L'organisateur du festival, ID&T, porte plainte contre le gouvernement néerlandais suite au renforcement des mesures sanitaires liées au coronavirus. « C'est une décision disproportionnée », a déclaré le PDG, Ritty van Straalen, à l'agence de presse ANP.
ID&T organise des festivals tels que Defqon.1, Mysteryland, Awakenings, Sensation, Thunderdome, Welcome to the Future, Amsterdam Open Air et Milkshake.
Dans le cadre de la procédure sommaire, l'organisateur du festival exige une décision claire du gouvernement. Soit les festivals doivent être autorisés à se dérouler selon les conditions du programme « Dutch Fieldlab », dans le cadre duquel des événements pilotes ont été mis en place, soit le gouvernement doit assumer ses responsabilités. « Dans ce dernier cas, cela signifie que nos factures seront prises en charge par le fonds de garantie », explique Van Straalen.
L'injonction préliminaire sera examinée par le tribunal en début de semaine prochaine. « Nous voulons des réponses claires maintenant », déclare Van Straalen. « Nous ne pouvons pas faire traîner les choses jusqu'au 14 août. Ils ne peuvent plus nous laisser dans l'incertitude. »
Vendredi soir, le Premier ministre sortant Mark Rutte et le ministre de la Santé Hugo de Jonge ont annoncé la suspension des événements de plusieurs jours et l'obligation pour les participants de rester assis.
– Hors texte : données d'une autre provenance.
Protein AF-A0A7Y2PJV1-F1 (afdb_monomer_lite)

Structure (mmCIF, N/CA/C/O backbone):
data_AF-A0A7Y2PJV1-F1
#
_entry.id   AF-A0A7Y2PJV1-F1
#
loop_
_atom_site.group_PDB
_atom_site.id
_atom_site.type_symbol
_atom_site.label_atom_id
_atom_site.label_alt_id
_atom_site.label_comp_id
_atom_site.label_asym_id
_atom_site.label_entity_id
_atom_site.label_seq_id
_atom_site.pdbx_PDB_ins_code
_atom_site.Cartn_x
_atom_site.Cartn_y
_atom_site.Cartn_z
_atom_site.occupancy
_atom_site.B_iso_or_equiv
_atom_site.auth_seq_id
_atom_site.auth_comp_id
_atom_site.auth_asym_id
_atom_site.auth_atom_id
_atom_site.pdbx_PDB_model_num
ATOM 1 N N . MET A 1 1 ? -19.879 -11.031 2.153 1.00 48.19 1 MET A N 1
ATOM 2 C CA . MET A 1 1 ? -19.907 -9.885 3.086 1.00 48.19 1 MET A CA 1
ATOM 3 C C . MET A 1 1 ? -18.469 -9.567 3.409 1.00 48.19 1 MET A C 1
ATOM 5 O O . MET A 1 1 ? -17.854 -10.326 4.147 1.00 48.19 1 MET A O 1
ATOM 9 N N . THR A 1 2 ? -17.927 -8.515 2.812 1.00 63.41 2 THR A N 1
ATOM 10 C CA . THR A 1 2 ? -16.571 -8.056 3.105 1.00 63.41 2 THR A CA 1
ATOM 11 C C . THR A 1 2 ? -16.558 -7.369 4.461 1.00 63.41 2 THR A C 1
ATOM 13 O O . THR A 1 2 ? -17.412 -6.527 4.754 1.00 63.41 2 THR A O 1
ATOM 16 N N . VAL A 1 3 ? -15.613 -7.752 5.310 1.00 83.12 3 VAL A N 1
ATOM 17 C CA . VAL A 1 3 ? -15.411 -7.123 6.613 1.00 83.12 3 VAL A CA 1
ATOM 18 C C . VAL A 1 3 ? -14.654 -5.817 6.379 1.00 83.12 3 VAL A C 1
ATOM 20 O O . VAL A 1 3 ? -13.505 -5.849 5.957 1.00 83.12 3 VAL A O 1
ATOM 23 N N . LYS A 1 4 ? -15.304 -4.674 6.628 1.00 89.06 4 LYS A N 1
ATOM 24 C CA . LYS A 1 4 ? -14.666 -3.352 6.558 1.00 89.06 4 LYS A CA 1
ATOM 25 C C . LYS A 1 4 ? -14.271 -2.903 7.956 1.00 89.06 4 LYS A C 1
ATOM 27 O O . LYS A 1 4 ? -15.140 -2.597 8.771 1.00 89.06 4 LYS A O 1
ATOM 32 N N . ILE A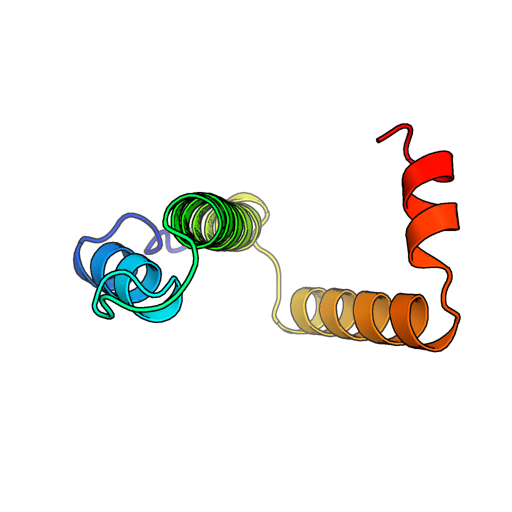 1 5 ? -12.974 -2.882 8.235 1.00 92.50 5 ILE A N 1
ATOM 33 C CA . ILE A 1 5 ? -12.403 -2.518 9.539 1.00 92.50 5 ILE A CA 1
ATOM 34 C C . ILE A 1 5 ? -11.434 -1.339 9.443 1.00 92.50 5 ILE A C 1
ATOM 36 O O . ILE A 1 5 ? -11.135 -0.713 10.453 1.00 92.50 5 ILE A O 1
ATOM 40 N N . SER A 1 6 ? -10.993 -0.963 8.243 1.00 90.88 6 SER A N 1
ATOM 41 C CA . SER A 1 6 ? -10.048 0.133 8.016 1.00 90.88 6 SER A CA 1
ATOM 42 C C . SER A 1 6 ? -10.529 1.467 8.590 1.00 90.88 6 SER A C 1
ATOM 44 O O . SER A 1 6 ? -9.713 2.312 8.946 1.00 90.88 6 SER A O 1
ATOM 46 N N . GLN A 1 7 ? -11.844 1.665 8.709 1.00 91.56 7 GLN A N 1
ATOM 47 C CA . GLN A 1 7 ? -12.452 2.883 9.251 1.00 91.56 7 GLN A CA 1
ATOM 48 C C . GLN A 1 7 ? -12.649 2.859 10.772 1.00 91.56 7 GLN A C 1
ATOM 50 O O . GLN A 1 7 ? -13.091 3.867 11.328 1.00 91.56 7 GLN A O 1
ATOM 55 N N . THR A 1 8 ? -12.356 1.749 11.461 1.00 95.62 8 THR A N 1
ATOM 56 C CA . THR A 1 8 ? -12.535 1.704 12.915 1.00 95.62 8 THR A CA 1
ATOM 57 C C . THR A 1 8 ? -11.519 2.613 13.615 1.00 95.62 8 THR A C 1
ATOM 59 O O . THR A 1 8 ? -10.408 2.817 13.108 1.00 95.62 8 THR A O 1
ATOM 62 N N . PRO A 1 9 ? -11.867 3.178 14.786 1.00 94.94 9 PRO A N 1
ATOM 63 C CA . PRO A 1 9 ? -10.966 4.057 15.529 1.00 94.94 9 PRO A CA 1
ATOM 64 C C . PRO A 1 9 ? -9.612 3.412 15.842 1.00 94.94 9 PRO A C 1
ATOM 66 O O . PRO A 1 9 ? -8.586 4.090 15.809 1.00 94.94 9 PRO A O 1
ATOM 69 N N . GLU A 1 10 ? -9.598 2.106 16.108 1.00 94.81 10 GLU A N 1
ATOM 70 C CA . GLU A 1 10 ? -8.400 1.350 16.470 1.00 94.81 10 GLU A CA 1
ATOM 71 C C . GLU A 1 10 ? -7.422 1.259 15.292 1.00 94.81 10 GLU A C 1
ATOM 73 O O . GLU A 1 10 ? -6.238 1.565 15.442 1.00 94.81 10 GLU A O 1
ATOM 78 N N . LEU A 1 11 ? -7.914 0.909 14.099 1.00 94.81 11 LEU A N 1
ATOM 79 C CA . LEU A 1 11 ? -7.091 0.832 12.888 1.00 94.81 11 LEU A CA 1
ATOM 80 C C . LEU A 1 11 ? -6.646 2.214 12.407 1.00 94.81 11 LEU A C 1
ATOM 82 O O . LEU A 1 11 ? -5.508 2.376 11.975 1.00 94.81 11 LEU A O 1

Cette décision fait suite à leurs inquiétudes concernant une nouvelle augmentation des infections, notamment chez les jeunes.
« Nous avons travaillé en étroite collaboration avec le gouvernement lors des événements Fieldlab et sommes parvenus à des conclusions communes. Aujourd'hui, le gouvernement se dérobe et nous laisse en plan », déplore Van Straalen.
Le directeur du festival Lowlands est lui aussi furieux contre le gouvernement. Le festival devait se tenir du 20 au 22 août cette année. Il ne reste donc aux organisateurs de Lowlands qu'une semaine pour tout mettre en place une fois les restrictions levées.
« C'est beaucoup trop court et ça coûte une fortune. Ils véhiculent une mentalité qui dit : “Débrouillez-vous, quoi que vous décidiez” », a déclaré Van Eerdenburg, directeur de Lowlands, à l'agence de presse ANP. « Ils laissent tout simplement le secteur dans l'embarras. Le gouvernement est complètement déconnecté de la réalité. »
Le secteur de l'hôtellerie-restauration néerlandais souffre lui aussi des nouvelles restrictions. Robèr Willemsen, président de l'association professionnelle néerlandaise, réclame des compensations financières supplémentaires. « Il est incompréhensible que le secteur de l'hôtellerie-restauration soit systématiquement perdant. C'est vraiment la solution de facilité ; le problème vient du fait que les gens ne respectent plus les règles de base, et on ne peut pas y remédier en imposant des restrictions draconiennes au secteur », déclare-t-il.